[Stored items]
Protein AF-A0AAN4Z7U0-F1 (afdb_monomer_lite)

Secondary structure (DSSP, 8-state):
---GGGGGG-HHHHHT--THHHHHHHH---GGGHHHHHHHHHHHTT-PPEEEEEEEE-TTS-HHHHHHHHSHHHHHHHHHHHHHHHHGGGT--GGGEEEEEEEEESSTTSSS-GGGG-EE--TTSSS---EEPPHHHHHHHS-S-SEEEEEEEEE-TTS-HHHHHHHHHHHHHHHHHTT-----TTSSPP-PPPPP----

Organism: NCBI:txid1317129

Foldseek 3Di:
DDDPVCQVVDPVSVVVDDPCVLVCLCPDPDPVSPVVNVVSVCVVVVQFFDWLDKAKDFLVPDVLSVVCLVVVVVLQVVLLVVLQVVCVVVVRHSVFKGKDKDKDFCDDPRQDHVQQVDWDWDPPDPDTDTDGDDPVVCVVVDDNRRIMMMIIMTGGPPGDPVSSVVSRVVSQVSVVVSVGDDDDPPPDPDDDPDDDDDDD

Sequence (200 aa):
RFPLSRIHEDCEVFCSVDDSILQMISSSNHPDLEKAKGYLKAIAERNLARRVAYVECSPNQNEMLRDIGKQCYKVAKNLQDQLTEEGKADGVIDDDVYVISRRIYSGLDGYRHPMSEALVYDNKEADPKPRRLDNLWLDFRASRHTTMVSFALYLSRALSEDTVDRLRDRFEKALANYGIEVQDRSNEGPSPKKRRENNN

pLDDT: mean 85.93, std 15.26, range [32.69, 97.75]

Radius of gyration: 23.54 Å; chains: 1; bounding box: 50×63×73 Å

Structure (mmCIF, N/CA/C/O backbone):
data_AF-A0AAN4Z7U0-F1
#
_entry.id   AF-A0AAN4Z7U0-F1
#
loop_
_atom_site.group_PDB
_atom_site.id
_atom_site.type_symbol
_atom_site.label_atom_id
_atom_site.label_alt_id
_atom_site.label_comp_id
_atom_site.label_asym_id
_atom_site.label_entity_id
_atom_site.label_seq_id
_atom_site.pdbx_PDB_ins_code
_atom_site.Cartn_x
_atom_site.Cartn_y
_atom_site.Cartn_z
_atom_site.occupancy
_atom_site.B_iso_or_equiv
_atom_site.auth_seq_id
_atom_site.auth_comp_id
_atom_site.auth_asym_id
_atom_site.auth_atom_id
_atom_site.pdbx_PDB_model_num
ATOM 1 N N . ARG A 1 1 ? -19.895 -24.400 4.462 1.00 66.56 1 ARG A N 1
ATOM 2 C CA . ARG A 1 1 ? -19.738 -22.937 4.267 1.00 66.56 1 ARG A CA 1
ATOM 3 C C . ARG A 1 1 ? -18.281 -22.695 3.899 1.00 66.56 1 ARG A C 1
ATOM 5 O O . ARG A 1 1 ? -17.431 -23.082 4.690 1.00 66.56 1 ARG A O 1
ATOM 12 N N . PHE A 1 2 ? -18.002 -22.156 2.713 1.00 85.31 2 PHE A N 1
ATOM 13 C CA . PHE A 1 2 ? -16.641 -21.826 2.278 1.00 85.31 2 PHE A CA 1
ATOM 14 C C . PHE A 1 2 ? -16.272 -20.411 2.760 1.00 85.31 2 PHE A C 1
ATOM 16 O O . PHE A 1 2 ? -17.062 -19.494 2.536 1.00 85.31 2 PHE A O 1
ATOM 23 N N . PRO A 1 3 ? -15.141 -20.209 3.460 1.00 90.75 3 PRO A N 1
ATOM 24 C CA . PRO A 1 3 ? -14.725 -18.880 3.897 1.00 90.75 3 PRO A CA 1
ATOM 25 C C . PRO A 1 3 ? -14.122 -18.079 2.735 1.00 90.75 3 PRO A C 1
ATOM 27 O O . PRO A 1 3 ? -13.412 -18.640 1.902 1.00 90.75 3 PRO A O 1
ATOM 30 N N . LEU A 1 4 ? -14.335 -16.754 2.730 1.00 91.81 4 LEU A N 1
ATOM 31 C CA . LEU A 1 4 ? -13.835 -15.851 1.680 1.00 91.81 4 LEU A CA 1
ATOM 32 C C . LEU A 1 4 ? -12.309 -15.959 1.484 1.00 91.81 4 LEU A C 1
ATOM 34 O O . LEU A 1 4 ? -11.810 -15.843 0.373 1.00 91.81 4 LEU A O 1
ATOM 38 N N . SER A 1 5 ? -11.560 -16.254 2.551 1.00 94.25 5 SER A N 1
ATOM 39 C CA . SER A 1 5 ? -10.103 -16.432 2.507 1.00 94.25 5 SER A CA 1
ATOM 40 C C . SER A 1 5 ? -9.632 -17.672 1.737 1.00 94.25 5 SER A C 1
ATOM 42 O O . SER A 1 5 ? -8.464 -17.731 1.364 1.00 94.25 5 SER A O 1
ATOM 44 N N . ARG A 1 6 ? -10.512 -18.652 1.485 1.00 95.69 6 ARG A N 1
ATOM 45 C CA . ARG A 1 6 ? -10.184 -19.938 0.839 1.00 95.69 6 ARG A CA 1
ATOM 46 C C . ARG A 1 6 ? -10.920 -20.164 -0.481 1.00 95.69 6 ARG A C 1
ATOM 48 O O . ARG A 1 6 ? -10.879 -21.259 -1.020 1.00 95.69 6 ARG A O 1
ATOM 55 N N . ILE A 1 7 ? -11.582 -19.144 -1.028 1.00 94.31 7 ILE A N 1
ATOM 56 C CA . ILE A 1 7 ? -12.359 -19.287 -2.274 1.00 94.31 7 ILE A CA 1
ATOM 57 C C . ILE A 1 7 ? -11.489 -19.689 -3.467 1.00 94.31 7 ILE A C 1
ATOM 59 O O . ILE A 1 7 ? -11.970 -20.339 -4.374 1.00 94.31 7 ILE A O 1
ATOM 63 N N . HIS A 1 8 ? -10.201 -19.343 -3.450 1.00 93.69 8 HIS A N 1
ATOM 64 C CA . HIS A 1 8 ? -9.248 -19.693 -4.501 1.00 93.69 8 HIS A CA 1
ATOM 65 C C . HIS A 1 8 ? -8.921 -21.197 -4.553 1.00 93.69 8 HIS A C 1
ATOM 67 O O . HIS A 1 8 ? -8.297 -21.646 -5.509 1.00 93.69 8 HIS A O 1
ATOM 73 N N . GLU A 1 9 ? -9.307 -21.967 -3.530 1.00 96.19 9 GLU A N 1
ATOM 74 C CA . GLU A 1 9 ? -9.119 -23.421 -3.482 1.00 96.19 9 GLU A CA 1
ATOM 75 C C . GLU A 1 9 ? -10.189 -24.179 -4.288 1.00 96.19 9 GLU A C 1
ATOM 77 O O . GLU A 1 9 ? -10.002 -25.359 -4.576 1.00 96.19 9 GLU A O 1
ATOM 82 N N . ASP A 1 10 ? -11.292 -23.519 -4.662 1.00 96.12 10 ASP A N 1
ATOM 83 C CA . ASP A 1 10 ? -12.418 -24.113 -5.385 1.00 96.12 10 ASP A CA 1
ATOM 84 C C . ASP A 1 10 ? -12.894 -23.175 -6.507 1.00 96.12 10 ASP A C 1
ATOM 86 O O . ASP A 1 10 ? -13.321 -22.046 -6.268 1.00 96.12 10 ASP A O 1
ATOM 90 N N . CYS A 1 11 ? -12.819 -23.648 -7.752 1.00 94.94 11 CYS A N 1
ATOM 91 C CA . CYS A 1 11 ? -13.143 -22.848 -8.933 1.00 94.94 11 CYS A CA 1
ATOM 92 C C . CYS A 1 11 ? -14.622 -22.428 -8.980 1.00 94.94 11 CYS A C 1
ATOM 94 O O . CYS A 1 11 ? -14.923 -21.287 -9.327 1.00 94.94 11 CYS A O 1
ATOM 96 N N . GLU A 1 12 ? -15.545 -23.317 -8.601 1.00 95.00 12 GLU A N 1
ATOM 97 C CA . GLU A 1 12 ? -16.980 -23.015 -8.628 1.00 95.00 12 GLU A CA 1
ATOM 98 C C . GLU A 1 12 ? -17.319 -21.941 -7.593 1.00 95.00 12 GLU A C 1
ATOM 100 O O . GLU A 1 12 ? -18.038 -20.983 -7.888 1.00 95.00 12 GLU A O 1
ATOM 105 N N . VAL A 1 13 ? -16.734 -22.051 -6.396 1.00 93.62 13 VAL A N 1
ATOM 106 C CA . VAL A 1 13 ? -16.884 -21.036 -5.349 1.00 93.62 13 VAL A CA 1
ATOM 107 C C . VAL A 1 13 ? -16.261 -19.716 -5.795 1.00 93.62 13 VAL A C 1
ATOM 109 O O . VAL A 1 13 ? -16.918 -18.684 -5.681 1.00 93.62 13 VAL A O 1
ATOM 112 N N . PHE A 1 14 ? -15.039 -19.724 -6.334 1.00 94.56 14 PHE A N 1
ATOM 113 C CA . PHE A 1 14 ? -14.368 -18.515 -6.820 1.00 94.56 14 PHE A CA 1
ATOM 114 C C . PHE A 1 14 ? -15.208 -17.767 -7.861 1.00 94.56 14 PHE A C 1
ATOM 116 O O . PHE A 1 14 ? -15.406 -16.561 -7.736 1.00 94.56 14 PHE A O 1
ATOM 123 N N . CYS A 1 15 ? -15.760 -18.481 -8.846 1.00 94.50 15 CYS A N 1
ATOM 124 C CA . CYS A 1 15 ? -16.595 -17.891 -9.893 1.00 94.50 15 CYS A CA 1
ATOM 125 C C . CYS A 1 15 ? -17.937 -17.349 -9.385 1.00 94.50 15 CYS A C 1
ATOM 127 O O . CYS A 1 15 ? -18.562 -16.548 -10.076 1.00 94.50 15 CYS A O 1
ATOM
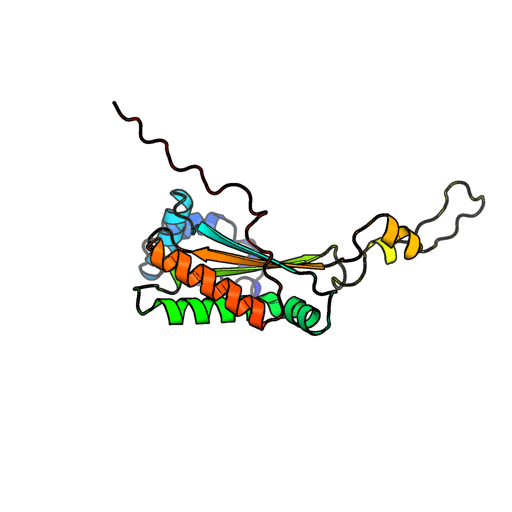 129 N N . SER A 1 16 ? -18.386 -17.774 -8.204 1.00 92.00 16 SER A N 1
ATOM 130 C CA . SER A 1 16 ? -19.629 -17.296 -7.590 1.00 92.00 16 SER A CA 1
ATOM 131 C C . SER A 1 16 ? -19.467 -16.028 -6.744 1.00 92.00 16 SER A C 1
ATOM 133 O O . SER A 1 16 ? -20.467 -15.476 -6.288 1.00 92.00 16 SER A O 1
ATOM 135 N N . VAL A 1 17 ? -18.232 -15.578 -6.498 1.00 93.12 17 VAL A N 1
ATOM 136 C CA . VAL A 1 17 ? -17.946 -14.430 -5.631 1.00 93.12 17 VAL A CA 1
ATOM 137 C C . VAL A 1 17 ? -17.708 -13.177 -6.466 1.00 93.12 17 VAL A C 1
ATOM 139 O O . VAL A 1 17 ? -16.817 -13.134 -7.310 1.00 93.12 17 VAL A O 1
ATOM 142 N N . ASP A 1 18 ? -18.465 -12.129 -6.162 1.00 94.25 18 ASP A N 1
ATOM 143 C CA . ASP A 1 18 ? -18.314 -10.793 -6.729 1.00 94.25 18 ASP A CA 1
ATOM 144 C C . ASP A 1 18 ? -18.507 -9.711 -5.644 1.00 94.25 18 ASP A C 1
ATOM 146 O O . ASP A 1 18 ? -18.600 -9.997 -4.443 1.00 94.25 18 ASP A O 1
ATOM 150 N N . ASP A 1 19 ? -18.580 -8.447 -6.063 1.00 95.38 19 ASP A N 1
ATOM 151 C CA . ASP A 1 19 ? -18.744 -7.298 -5.168 1.00 95.38 19 ASP A CA 1
ATOM 152 C C . ASP A 1 19 ? -20.061 -7.321 -4.362 1.00 95.38 19 ASP A C 1
ATOM 154 O O . ASP A 1 19 ? -20.193 -6.584 -3.376 1.00 95.38 19 ASP A O 1
ATOM 158 N N . SER A 1 20 ? -21.024 -8.196 -4.694 1.00 93.88 20 SER A N 1
ATOM 159 C CA . SER A 1 20 ? -22.240 -8.399 -3.891 1.00 93.88 20 SER A CA 1
ATOM 160 C C . SER A 1 20 ? -21.936 -8.854 -2.462 1.00 93.88 20 SER A C 1
ATOM 162 O O . SER A 1 20 ? -22.757 -8.628 -1.569 1.00 93.88 20 SER A O 1
ATOM 164 N N . ILE A 1 21 ? -20.732 -9.379 -2.193 1.00 93.56 21 ILE A N 1
ATOM 165 C CA . ILE A 1 21 ? -20.269 -9.710 -0.840 1.00 93.56 21 ILE A CA 1
ATOM 166 C C . ILE A 1 21 ? -20.360 -8.511 0.119 1.00 93.56 21 ILE A C 1
ATOM 168 O O . ILE A 1 21 ? -20.687 -8.682 1.294 1.00 93.56 21 ILE A O 1
ATOM 172 N N . LEU A 1 22 ? -20.155 -7.283 -0.370 1.00 95.44 22 LEU A N 1
ATOM 173 C CA . LEU A 1 22 ? -20.278 -6.063 0.436 1.00 95.44 22 LEU A CA 1
ATOM 174 C C . LEU A 1 22 ? -21.730 -5.833 0.877 1.00 95.44 22 LEU A C 1
ATOM 176 O O . LEU A 1 22 ? -21.989 -5.475 2.031 1.00 95.44 22 LEU A O 1
ATOM 180 N N . GLN A 1 23 ? -22.686 -6.099 -0.016 1.00 94.00 23 GLN A N 1
ATOM 181 C CA . GLN A 1 23 ? -24.114 -6.030 0.287 1.00 94.00 23 GLN A CA 1
ATOM 182 C C . GLN A 1 23 ? -24.536 -7.168 1.224 1.00 94.00 23 GLN A C 1
ATOM 184 O O . GLN A 1 23 ? -25.314 -6.943 2.154 1.00 94.00 23 GLN A O 1
ATOM 189 N N . MET A 1 24 ? -23.988 -8.372 1.035 1.00 93.12 24 MET A N 1
ATOM 190 C CA . MET A 1 24 ? -24.207 -9.512 1.931 1.00 93.12 24 MET A CA 1
ATOM 191 C C . MET A 1 24 ? -23.727 -9.210 3.354 1.00 93.12 24 MET A C 1
ATOM 193 O O . MET A 1 24 ? -24.453 -9.483 4.305 1.00 93.12 24 MET A O 1
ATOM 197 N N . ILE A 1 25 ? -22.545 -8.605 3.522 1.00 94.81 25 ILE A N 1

> ABOUT THIS TASK: When you reach the line that has "ATOM 107 C C" in the data above, start repeating lines exactly, and stop after the line that has "ATOM 160 C C"; pictures stay out.

> RESULT BELOW:
ATOM 107 C C . VAL A 1 13 ? -16.261 -19.716 -5.795 1.00 93.62 13 VAL A C 1
ATOM 109 O O . VAL A 1 13 ? -16.918 -18.684 -5.681 1.00 93.62 13 VAL A O 1
ATOM 112 N N . PHE A 1 14 ? -15.039 -19.724 -6.334 1.00 94.56 14 PHE A N 1
ATOM 113 C CA . PHE A 1 14 ? -14.368 -18.515 -6.820 1.00 94.56 14 PHE A CA 1
ATOM 114 C C . PHE A 1 14 ? -15.208 -17.767 -7.861 1.00 94.56 14 PHE A C 1
ATOM 116 O O . PHE A 1 14 ? -15.406 -16.561 -7.736 1.00 94.56 14 PHE A O 1
ATOM 123 N N . CYS A 1 15 ? -15.760 -18.481 -8.846 1.00 94.50 15 CYS A N 1
ATOM 124 C CA . CYS A 1 15 ? -16.595 -17.891 -9.893 1.00 94.50 15 CYS A CA 1
ATOM 125 C C . CYS A 1 15 ? -17.937 -17.349 -9.385 1.00 94.50 15 CYS A C 1
ATOM 127 O O . CYS A 1 15 ? -18.562 -16.548 -10.076 1.00 94.50 15 CYS A O 1
ATOM
 129 N N . SER A 1 16 ? -18.386 -17.774 -8.204 1.00 92.00 16 SER A N 1
ATOM 130 C CA . SER A 1 16 ? -19.629 -17.296 -7.590 1.00 92.00 16 SER A CA 1
ATOM 131 C C . SER A 1 16 ? -19.467 -16.028 -6.744 1.00 92.00 16 SER A C 1
ATOM 133 O O . SER A 1 16 ? -20.467 -15.476 -6.288 1.00 92.00 16 SER A O 1
ATOM 135 N N . VAL A 1 17 ? -18.232 -15.578 -6.498 1.00 93.12 17 VAL A N 1
ATOM 136 C CA . VAL A 1 17 ? -17.946 -14.430 -5.631 1.00 93.12 17 VAL A CA 1
ATOM 137 C C . VAL A 1 17 ? -17.708 -13.177 -6.466 1.00 93.12 17 VAL A C 1
ATOM 139 O O . VAL A 1 17 ? -16.817 -13.134 -7.310 1.00 93.12 17 VAL A O 1
ATOM 142 N N . ASP A 1 18 ? -18.465 -12.129 -6.162 1.00 94.25 18 ASP A N 1
ATOM 143 C CA . ASP A 1 18 ? -18.314 -10.793 -6.729 1.00 94.25 18 ASP A CA 1
ATOM 144 C C . ASP A 1 18 ? -18.507 -9.711 -5.644 1.00 94.25 18 ASP A C 1
ATOM 146 O O . ASP A 1 18 ? -18.600 -9.997 -4.443 1.00 94.25 18 ASP A O 1
ATOM 150 N N . ASP A 1 19 ? -18.580 -8.447 -6.063 1.00 95.38 19 ASP A N 1
ATOM 151 C CA . ASP A 1 19 ? -18.744 -7.298 -5.168 1.00 95.38 19 ASP A CA 1
ATOM 152 C C . ASP A 1 19 ? -20.061 -7.321 -4.362 1.00 95.38 19 ASP A C 1
ATOM 154 O O . ASP A 1 19 ? -20.193 -6.584 -3.376 1.00 95.38 19 ASP A O 1
ATOM 158 N N . SER A 1 20 ? -21.024 -8.196 -4.694 1.00 93.88 20 SER A N 1
ATOM 159 C CA . SER A 1 20 ? -22.240 -8.399 -3.891 1.00 93.88 20 SER A CA 1
ATOM 160 C C . SER A 1 20 ? -21.936 -8.854 -2.462 1.00 93.88 20 SER A C 1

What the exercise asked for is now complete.